In augustus j.l. werd het verhaal de wereld ingeschopt dat usb-apparaten en -sticks gevaarlijke lekken vormden via welke oneerzame lieden je computer kunnen overnemen: BadUSB. Vandaag woensdag 12 november vertelde kraker Karsten Nohl op het PacSec-congres in de Japanse hoofdstad, dat dat maar voor de helft van de usb-apparatuur geldt. Het blijkt alleen lastig uit te maken welke helft.

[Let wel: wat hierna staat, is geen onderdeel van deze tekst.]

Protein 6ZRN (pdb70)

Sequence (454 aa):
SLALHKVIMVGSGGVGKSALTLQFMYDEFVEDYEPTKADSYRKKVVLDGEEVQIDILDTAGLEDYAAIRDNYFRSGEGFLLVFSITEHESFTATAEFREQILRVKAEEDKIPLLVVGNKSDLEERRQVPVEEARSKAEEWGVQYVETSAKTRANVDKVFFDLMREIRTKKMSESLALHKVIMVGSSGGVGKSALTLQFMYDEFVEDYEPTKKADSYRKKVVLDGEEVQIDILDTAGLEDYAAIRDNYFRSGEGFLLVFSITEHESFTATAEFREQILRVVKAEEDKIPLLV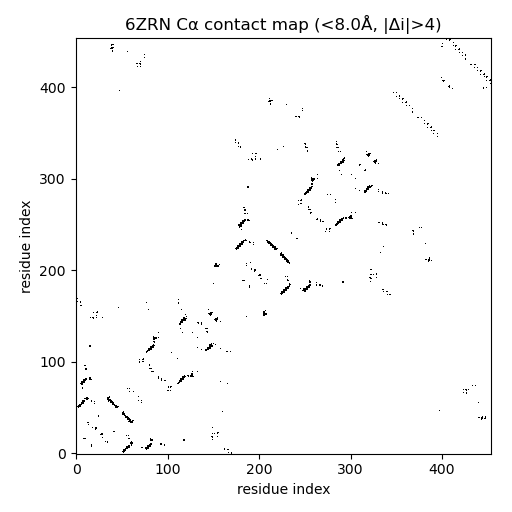VGNKSDLEERRQVPVEEARSKAEEWGVQYVETSAKTRRANVDKVFFDLMREIRTKKMSEQAGIKEEIRRQEFLLNSLHRDLQGGIKDLSKESSRMWEVLRILTALRRKLREGPLGSETQAGIKEEIRRQEFLLLNSLHRDLQGGIKDLSKESSRMWEVLRILTALRRKLR

B-factor: mean 30.76, std 12.09, range [12.63, 85.41]

Organism: Homo sapiens (NCBI:txid9606)

InterPro domains:
  IPR001806 Small GTPase [PF00071] (16-177)
  IPR001806 Small GTPase [PS51421] (10-206)
  IPR001806 Small GTPase [SM00174] (17-179)
  IPR005225 Small GTP-binding domain [TIGR00231] (16-169)
  IPR020849 Small GTPase, Ras-type [PTHR24070] (15-203)
  IPR027417 P-loop containing nucleoside triphosphate hydrolase [G3DSA:3.40.50.300] (8-185)
  IPR027417 P-loop containing nucleoside triphosphate hydrolase [SSF52540] (15-190)

Foldseek 3Di:
DLQEAEEEEDFAPPQCLVLLVCCVAPVDHDPDDDFDDKDKDKDWDQFPNRTHMYIYIYHGNPYDDLVVVLVSLLPHQAYEQEGEQLDVVRVVVSVVVVVSSCVSVVPDPDGQYEYEHEPVVVVVRGPHDPVNSQVVCVVVVHYYYYAYSVVGRCSVVVVSVSSVVSSVVVVVD/DLQEAEEEEAFAAPQCLVLLVCCVAPVDHDPDGDFDDKDKDKDWDQFPNRTHMYIYIYHGNDHPDLVVVLVSLLPHQAYEYTGEQLDVVRVVVSVVVVVSSCVSVVVDDPRQYEYEHEPVVVVVNGPHDPVNNCVVCVVVVHYYYYAYSVVGRCSVVVRSVSSVVSSVVVVVD/DVVLVVVLVVLVVVLVVLCVVPPPDDDDVVSVVVNVVSVVSNVVSVVVVVD/DLQPDQDLVSLVVSLVVLVVVLVVLCVVCVVPDDDVVSVVVNVVSVVSNVSSVVSND

Secondary structure (DSSP, 8-state):
-TTEEEEEEEE-TTSSHHHHHHHHHHS---------SEEEEEEEEEETTEEEEEEEEEE-TT-S-HHHHHHHHHH-SEEEEEEETT-HHHHHHHHHHHHHHHHHTTT-S---EEEEEE-GGGGGG--S-HHHHHHHHHHHT-EEEE--TTT-BTHHHHHHHHHHHHHHHHHH-/-TTEEEEEEE-STTSSHHHHHHHHHHS---S-B---SEEEEEEEEEETTEEEEEEEEEEPSS-S-HHHHHHHHHH-SEEEEEEETT-HHHHHHHHHHHHHHHHHTTT-SS--EEEEEE-GGGGGG--S-HHHHHHHHHHHT--EEE--TTT-TTHHHHHHHHHHHHHHHHHT-/-HHHHHHHHHHHHHHHHHHHHHTTPSP-HHHHHHHHHHHHHHHHHHHHHT-/-TT---SHHHHHHHHHHHHHHHHHHHHHHTT----HHHHHHHHHHHHHHHHHHHHH-

CATH classification: 3.40.50.300

Solvent-accessible surface area: 23017 Å² total; per-residue (Å²): 102,97,57,40,1,24,0,0,0,0,1,22,31,36,2,13,11,30,25,0,0,41,8,2,19,98,113,71,69,99,143,114,137,116,78,25,133,7,22,2,15,85,59,151,15,88,2,60,72,108,146,13,48,0,0,0,0,1,10,12,24,115,56,120,147,54,44,33,55,35,1,6,3,32,8,1,54,0,0,0,0,0,0,1,0,8,72,60,122,8,9,70,21,2,40,97,33,52,67,37,5,64,159,33,21,69,165,66,135,160,24,8,12,1,2,0,0,3,60,30,48,46,71,140,148,55,89,0,53,46,117,67,0,118,65,69,1,121,129,32,69,26,113,27,11,34,0,0,3,106,53,82,5,22,1,35,66,0,0,39,33,0,0,84,64,2,52,79,75,25,114,95,172,100,84,59,40,0,22,0,0,0,0,0,23,40,28,0,13,12,31,25,0,0,39,8,1,21,87,106,69,67,94,122,66,49,54,66,28,121,5,24,2,15,85,60,136,14,97,2,85,67,120,128,12,60,0,0,0,0,1,9,13,17,127,30,98,150,60,26,35,49,48,9,7,5,53,5,2,52,0,0,0,0,0,0,2,0,26,60,58,111,2,12,80,31,2,46,96,30,50,75,26,1,60,138,34,15,79,129,49,117,181,18,9,14,2,3,0,0,3,50,30,57,75,80,153,165,56,98,0,66,43,123,67,0,115,61,65,2,132,125,33,66,35,72,21,6,35,0,0,3,119,78,75,45,66,0,71,87,0,0,40,19,0,0,80,87,2,57,83,48,32,124,98,152,161,66,60,43,85,87,50,17,131,132,15,78,154,45,23,98,23,10,12,162,56,10,108,84,27,163,71,48,128,90,72,7,54,96,0,0,68,0,1,47,62,2,6,59,30,71,91,125,71,161,154,104,49,77,52,35,148,85,111,77,24,6,106,62,26,17,136,118,13,61,144,74,24,86,48,18,8,154,83,5,100,58,40,146,96,54,128,88,67,7,57,102,0,1,70,0,0,51,28,2,10,29,0,54,102,74,46,211

Nearest PDB structures (foldseek):
  6zqt-assembly2_B  TM=1.003E+00  e=2.811E-34  Homo sapiens
  1c1y-assembly1_A  TM=9.770E-01  e=7.452E-22  Homo sapiens
  7c7j-assembly2_B  TM=9.730E-01  e=6.985E-22  Homo sapiens
  3brw-assembly4_D  TM=9.735E-01  e=1.519E-21  Homo sapiens
  3kuc-assembly1_A  TM=9.618E-01  e=9.049E-22  Homo sapiens

Structure (mmCIF, N/CA/C/O backbone):
data_6ZRN
#
_entry.id   6ZRN
#
_cell.length_a   47.196
_cell.length_b   77.517
_cell.length_c   65.767
_cell.angle_alpha   90.000
_cell.angle_beta   90.070
_cell.angle_gamma   90.000
#
_symmetry.space_group_name_H-M   'P 1 21 1'
#
loop_
_entity.id
_entity.type
_entity.pdbx_description
1 polymer 'Ras-related protein Ral-B'
2 polymer 'RalA-binding protein 1'
3 non-polymer 'PHOSPHOAMINOPHOSPHONIC ACID-GUANYLATE ESTER'
4 non-polymer 'MAGNESIUM ION'
5 non-polymer GLYCEROL
6 water water
#
loop_
_atom_site.group_PDB
_atom_site.id
_atom_site.type_symbol
_atom_site.label_atom_id
_atom_site.label_alt_id
_atom_site.label_comp_id
_atom_site.label_asym_id
_atom_site.label_entity_id
_atom_site.label_seq_id
_atom_site.pdbx_PDB_ins_code
_atom_site.Cartn_x
_atom_site.Cartn_y
_atom_site.Cartn_z
_atom_site.occupancy
_atom_site.B_iso_or_equiv
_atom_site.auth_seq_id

Nohl maakte de kwetsbaarheid van de zomer bekend. Nu hadden ze alle USB-apparaten van de acht grootste verkopers USB-chips onderzocht en bleek de zaak een stuk minder alarmerend dan een paar maanden geleden werd voorgesteld, maar daarom niet eenvoudiger. Of iets bestand is tegen BadUSB ligt aan de in de USB-apparatuur gebruikte chips, maar het is voor een eenvoudige computeraar moeilijk uit te maken wat wel en wat niet deugt. Nohl: “Het is niet zo dat je kunt zeggen dit is een Cypress-chip of dit is een Phison-chip (de belangrijkste leveranciers; as). Je kunt dat alleen doen door de stekker open te maken. We kunnen kunnen geen lijst geven van veilige apparaten.” Nohl en zijn kompanen keken naar, zoals gezegd, acht USB-chips of beter gezegd naar de mogelijkheid die chips te herprogrammeren (daar zit het lek): Phison, Alcor, Renesas, ASmedia, Genesys Logic, FTDI, Cypress en Microchip. Het resultaat was, vriendelijk gezegd, gemengd. Alle Phison-chips waren kwetsbaar voor herprogrammering, die van ASmedia niet. Bij Genesys was de situatie gemengd: USB-apparaten die met versie 2.0 werkten waren ok, maar die met 3.0 werkten niet. De rest was uiterst gemengd. Het probleem is dat de bedrijven die gebruik maken van USB-chips niet altijd dezelfde USB-chip-leverancier gebruiken. Vandaar dus de onzekerheid.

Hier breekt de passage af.